§ **About this exercise**
Emit a verbatim copy of the lines running from the line with "ATOM 115 O O" through the end of the material below.

** Opening Data for this task block **

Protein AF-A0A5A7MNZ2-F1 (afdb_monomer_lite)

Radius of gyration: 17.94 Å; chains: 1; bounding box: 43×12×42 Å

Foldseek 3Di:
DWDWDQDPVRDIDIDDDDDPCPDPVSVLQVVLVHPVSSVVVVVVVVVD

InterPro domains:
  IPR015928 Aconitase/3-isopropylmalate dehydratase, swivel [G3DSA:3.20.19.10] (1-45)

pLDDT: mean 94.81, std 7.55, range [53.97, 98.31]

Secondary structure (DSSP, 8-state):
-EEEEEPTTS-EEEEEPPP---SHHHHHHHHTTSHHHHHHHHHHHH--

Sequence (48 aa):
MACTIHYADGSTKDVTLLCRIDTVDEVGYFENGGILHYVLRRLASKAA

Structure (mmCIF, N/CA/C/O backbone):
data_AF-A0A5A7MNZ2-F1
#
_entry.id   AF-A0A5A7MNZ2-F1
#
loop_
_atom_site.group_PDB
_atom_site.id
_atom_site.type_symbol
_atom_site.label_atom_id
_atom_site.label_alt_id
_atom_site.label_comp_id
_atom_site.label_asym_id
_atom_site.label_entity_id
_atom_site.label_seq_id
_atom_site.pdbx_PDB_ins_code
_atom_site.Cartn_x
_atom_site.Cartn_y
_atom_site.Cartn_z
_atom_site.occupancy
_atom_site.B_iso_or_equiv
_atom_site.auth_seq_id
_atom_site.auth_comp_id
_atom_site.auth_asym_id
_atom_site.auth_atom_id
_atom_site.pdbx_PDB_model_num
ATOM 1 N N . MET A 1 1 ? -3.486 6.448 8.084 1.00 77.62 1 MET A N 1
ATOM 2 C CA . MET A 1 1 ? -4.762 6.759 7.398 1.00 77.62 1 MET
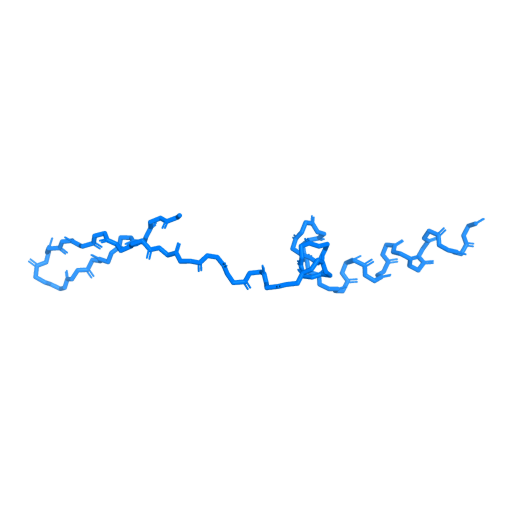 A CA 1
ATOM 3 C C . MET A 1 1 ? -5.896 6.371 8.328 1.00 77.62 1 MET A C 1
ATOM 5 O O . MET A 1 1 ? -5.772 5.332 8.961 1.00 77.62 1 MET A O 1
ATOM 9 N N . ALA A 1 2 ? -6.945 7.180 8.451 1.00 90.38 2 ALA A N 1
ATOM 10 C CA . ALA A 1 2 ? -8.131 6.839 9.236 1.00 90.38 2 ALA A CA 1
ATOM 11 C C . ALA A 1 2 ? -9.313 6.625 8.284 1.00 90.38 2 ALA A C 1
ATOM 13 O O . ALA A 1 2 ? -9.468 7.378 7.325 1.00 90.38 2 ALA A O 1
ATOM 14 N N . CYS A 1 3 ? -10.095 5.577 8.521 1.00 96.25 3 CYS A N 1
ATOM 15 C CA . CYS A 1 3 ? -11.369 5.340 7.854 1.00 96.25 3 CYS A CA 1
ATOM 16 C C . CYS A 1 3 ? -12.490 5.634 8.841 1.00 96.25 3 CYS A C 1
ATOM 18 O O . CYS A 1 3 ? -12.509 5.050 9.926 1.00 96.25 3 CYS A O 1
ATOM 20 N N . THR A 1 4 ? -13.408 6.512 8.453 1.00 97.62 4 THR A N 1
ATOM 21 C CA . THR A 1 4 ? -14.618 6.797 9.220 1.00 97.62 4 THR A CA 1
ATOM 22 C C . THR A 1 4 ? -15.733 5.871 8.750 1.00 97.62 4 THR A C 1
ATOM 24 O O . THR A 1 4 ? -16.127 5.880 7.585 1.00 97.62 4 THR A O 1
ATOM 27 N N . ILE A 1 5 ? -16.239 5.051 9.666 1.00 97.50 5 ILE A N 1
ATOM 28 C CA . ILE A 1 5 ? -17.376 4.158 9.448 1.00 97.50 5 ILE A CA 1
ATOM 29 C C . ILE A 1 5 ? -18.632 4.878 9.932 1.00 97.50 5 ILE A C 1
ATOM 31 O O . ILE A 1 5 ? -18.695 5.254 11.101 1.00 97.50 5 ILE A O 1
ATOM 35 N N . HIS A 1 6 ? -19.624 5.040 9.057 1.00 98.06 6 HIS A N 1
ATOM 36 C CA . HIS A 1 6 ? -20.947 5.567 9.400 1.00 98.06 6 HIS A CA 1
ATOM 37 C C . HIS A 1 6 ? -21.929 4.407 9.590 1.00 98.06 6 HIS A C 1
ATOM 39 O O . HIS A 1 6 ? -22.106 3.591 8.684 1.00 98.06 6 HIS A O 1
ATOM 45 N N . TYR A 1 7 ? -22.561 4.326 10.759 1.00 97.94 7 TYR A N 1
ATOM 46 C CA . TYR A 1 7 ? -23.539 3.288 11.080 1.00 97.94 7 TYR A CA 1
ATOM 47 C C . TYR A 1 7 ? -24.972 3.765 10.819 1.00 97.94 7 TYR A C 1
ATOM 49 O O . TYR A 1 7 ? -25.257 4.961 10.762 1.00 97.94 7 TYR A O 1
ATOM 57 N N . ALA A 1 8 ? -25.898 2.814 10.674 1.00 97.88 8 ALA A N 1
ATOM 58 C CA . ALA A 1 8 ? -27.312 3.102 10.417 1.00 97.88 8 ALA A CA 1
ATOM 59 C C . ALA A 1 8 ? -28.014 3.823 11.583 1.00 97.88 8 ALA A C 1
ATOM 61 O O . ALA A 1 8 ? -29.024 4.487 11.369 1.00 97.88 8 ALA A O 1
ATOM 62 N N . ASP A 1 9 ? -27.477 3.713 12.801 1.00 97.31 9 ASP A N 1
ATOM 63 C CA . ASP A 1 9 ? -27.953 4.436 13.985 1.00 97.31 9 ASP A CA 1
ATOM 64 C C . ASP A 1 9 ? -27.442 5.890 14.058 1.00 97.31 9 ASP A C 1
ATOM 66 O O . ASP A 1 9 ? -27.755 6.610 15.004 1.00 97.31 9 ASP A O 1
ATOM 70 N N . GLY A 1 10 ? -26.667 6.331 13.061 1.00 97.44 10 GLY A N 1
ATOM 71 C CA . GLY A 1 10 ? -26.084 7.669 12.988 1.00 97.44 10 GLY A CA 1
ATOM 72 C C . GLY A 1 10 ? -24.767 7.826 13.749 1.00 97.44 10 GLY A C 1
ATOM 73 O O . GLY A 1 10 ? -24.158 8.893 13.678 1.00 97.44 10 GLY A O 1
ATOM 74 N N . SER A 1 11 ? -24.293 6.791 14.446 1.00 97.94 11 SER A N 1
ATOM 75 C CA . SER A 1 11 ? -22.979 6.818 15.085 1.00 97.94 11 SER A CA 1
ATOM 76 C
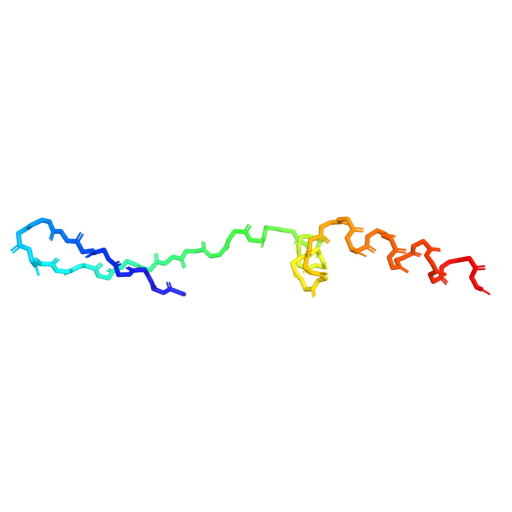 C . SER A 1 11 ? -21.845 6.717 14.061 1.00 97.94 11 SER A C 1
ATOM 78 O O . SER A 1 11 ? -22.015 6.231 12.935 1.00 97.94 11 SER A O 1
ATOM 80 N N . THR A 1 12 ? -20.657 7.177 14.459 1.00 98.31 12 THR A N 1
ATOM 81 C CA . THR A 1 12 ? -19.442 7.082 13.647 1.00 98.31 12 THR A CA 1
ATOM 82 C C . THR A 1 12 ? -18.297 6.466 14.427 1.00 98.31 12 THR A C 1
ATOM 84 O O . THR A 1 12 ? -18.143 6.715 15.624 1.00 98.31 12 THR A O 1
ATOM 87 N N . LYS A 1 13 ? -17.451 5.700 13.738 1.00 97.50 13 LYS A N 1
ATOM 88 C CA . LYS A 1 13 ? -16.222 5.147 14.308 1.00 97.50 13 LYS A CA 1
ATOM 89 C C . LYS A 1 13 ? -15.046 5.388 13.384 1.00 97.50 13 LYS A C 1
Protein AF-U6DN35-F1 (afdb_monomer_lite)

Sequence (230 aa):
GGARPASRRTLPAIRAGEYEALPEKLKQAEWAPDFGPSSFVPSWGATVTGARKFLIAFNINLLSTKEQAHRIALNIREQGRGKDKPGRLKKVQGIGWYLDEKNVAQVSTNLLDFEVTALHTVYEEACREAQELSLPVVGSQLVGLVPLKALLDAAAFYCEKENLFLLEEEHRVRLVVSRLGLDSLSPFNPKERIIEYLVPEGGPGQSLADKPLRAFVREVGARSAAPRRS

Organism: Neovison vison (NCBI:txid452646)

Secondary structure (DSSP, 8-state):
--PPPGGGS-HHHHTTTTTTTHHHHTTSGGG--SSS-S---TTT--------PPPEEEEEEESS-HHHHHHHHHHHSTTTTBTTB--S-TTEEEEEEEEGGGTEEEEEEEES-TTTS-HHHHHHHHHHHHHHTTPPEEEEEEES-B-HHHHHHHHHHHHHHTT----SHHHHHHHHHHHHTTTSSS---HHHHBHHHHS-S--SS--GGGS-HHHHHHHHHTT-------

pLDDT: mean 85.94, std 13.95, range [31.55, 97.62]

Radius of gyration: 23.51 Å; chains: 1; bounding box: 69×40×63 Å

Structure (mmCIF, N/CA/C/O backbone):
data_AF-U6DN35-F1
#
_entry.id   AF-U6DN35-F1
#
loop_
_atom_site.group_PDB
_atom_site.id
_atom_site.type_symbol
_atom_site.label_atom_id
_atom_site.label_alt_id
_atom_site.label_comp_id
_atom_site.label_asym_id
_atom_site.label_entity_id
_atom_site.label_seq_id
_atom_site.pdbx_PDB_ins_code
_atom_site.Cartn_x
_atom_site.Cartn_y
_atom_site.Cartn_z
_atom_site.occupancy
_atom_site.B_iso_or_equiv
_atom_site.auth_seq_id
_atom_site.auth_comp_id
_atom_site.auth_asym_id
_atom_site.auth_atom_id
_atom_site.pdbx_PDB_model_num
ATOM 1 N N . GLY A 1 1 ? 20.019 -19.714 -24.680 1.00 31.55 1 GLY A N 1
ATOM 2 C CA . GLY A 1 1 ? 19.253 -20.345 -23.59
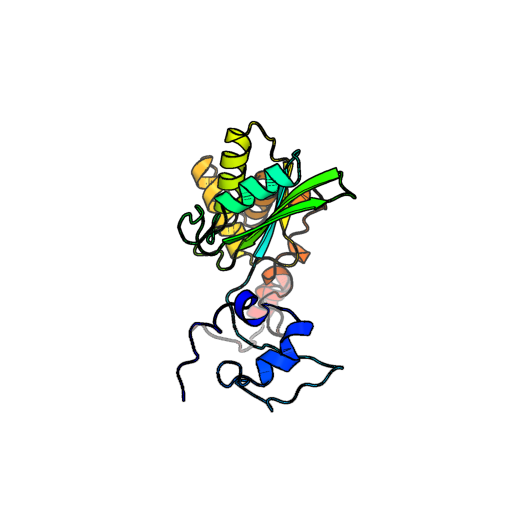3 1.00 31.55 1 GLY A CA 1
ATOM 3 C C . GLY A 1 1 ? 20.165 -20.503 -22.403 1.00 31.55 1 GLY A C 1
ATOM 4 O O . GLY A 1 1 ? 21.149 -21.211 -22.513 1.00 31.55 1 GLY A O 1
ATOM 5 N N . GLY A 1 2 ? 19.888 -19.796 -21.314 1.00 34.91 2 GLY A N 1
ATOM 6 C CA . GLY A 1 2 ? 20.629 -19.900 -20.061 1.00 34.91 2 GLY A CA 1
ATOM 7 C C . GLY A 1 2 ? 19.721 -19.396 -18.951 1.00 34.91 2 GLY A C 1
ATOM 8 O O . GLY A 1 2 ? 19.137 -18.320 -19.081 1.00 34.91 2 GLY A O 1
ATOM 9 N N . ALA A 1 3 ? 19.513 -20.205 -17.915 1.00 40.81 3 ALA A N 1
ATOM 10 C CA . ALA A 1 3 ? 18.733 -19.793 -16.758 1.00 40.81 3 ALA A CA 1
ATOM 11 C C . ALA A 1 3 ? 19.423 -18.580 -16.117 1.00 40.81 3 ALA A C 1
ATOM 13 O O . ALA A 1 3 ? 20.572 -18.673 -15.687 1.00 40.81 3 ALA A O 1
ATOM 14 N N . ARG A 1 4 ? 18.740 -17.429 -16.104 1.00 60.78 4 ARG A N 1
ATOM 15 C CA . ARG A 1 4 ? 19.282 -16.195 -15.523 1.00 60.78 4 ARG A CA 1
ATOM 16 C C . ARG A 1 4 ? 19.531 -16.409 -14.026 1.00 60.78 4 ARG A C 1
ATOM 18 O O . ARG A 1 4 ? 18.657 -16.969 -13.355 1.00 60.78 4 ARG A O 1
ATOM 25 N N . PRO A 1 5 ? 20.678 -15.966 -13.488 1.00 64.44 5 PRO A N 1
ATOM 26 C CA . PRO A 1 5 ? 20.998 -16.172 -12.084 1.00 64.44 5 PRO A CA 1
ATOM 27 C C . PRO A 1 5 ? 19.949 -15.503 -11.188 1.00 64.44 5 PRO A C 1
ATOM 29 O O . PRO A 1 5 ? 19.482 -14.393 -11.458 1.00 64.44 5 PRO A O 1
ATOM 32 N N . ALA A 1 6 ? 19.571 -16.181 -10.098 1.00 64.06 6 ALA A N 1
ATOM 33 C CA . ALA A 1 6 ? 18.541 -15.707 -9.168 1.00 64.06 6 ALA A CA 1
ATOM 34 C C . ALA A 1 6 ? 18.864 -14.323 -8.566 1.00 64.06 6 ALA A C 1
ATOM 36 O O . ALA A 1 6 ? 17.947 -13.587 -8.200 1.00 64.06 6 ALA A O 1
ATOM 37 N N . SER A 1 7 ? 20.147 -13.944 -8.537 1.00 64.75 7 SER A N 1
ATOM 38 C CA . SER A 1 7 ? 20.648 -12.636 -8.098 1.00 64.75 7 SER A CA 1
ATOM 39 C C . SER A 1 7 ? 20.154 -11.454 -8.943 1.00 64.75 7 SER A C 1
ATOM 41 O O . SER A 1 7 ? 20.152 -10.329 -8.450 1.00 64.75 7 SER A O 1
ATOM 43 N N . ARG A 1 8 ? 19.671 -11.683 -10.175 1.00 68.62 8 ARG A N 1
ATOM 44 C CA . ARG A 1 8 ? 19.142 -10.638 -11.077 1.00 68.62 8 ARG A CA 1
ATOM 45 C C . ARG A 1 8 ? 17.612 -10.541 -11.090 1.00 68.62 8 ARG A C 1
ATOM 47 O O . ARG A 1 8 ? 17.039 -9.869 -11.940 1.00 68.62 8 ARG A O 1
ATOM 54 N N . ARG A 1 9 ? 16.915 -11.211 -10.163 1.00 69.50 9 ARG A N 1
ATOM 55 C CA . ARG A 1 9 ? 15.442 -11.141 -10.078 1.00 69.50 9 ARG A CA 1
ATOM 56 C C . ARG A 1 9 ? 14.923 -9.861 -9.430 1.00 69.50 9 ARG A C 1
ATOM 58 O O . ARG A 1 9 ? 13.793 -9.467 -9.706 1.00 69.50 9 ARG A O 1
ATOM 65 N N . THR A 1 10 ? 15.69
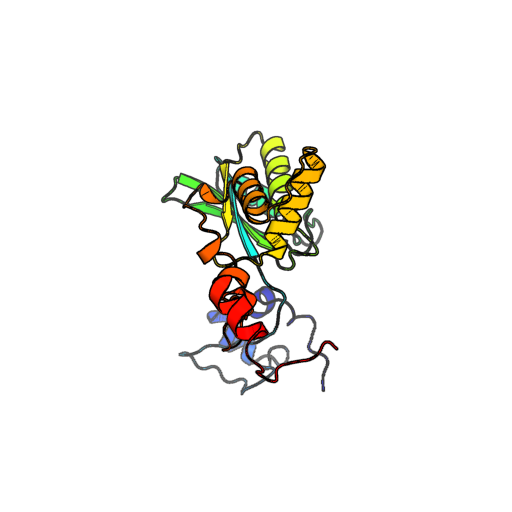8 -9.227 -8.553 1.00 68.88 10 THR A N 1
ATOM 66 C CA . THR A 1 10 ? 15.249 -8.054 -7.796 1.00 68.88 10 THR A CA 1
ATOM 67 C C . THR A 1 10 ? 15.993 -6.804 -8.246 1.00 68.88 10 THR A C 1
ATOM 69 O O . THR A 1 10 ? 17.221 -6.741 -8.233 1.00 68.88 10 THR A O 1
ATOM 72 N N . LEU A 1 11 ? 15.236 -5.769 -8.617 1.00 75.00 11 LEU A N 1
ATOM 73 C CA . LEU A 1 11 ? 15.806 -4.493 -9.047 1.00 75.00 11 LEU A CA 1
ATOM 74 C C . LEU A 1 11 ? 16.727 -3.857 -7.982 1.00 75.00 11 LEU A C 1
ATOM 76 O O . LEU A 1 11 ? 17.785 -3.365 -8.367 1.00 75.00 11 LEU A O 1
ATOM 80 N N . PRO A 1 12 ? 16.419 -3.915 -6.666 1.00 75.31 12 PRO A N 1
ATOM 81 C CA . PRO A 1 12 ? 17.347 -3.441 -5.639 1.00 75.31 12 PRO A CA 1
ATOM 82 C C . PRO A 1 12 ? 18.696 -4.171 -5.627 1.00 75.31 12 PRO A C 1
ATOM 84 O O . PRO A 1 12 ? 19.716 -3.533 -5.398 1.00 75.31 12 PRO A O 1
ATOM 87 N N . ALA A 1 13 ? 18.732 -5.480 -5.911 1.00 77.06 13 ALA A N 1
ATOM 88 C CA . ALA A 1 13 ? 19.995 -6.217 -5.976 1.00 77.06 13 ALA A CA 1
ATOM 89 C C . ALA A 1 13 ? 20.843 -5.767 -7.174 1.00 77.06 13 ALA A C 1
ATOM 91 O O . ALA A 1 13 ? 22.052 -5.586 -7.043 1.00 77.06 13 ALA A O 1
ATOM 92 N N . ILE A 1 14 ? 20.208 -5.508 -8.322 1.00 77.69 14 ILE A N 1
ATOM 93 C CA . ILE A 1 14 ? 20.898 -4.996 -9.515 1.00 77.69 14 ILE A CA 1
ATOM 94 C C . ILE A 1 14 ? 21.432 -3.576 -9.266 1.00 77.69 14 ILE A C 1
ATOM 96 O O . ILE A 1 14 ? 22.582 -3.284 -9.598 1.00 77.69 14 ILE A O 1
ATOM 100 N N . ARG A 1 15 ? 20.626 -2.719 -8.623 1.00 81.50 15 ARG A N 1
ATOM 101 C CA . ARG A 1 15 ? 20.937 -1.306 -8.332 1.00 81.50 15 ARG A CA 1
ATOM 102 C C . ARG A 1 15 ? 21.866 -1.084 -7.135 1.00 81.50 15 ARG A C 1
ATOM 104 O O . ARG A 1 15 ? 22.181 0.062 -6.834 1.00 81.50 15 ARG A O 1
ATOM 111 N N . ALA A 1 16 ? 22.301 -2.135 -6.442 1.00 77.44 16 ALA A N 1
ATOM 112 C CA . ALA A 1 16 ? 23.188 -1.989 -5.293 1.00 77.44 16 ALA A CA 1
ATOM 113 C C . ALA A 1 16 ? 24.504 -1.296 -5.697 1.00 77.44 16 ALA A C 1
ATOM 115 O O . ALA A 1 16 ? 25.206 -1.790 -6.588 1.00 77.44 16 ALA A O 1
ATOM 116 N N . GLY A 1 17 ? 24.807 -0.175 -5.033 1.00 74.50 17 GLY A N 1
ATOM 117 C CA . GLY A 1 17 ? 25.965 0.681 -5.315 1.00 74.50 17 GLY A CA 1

** Closing Data for this task block **

§ **Task solution**
ATOM 115 O O . ALA A 1 16 ? 25.206 -1.790 -6.588 1.00 77.44 16 ALA A O 1
ATOM 116 N N . GLY A 1 17 ? 24.807 -0.175 -5.033 1.00 74.50 17 GLY A N 1
ATOM 117 C CA . GLY A 1 17 ? 25.965 0.681 -5.315 1.00 74.50 17 GLY A CA 1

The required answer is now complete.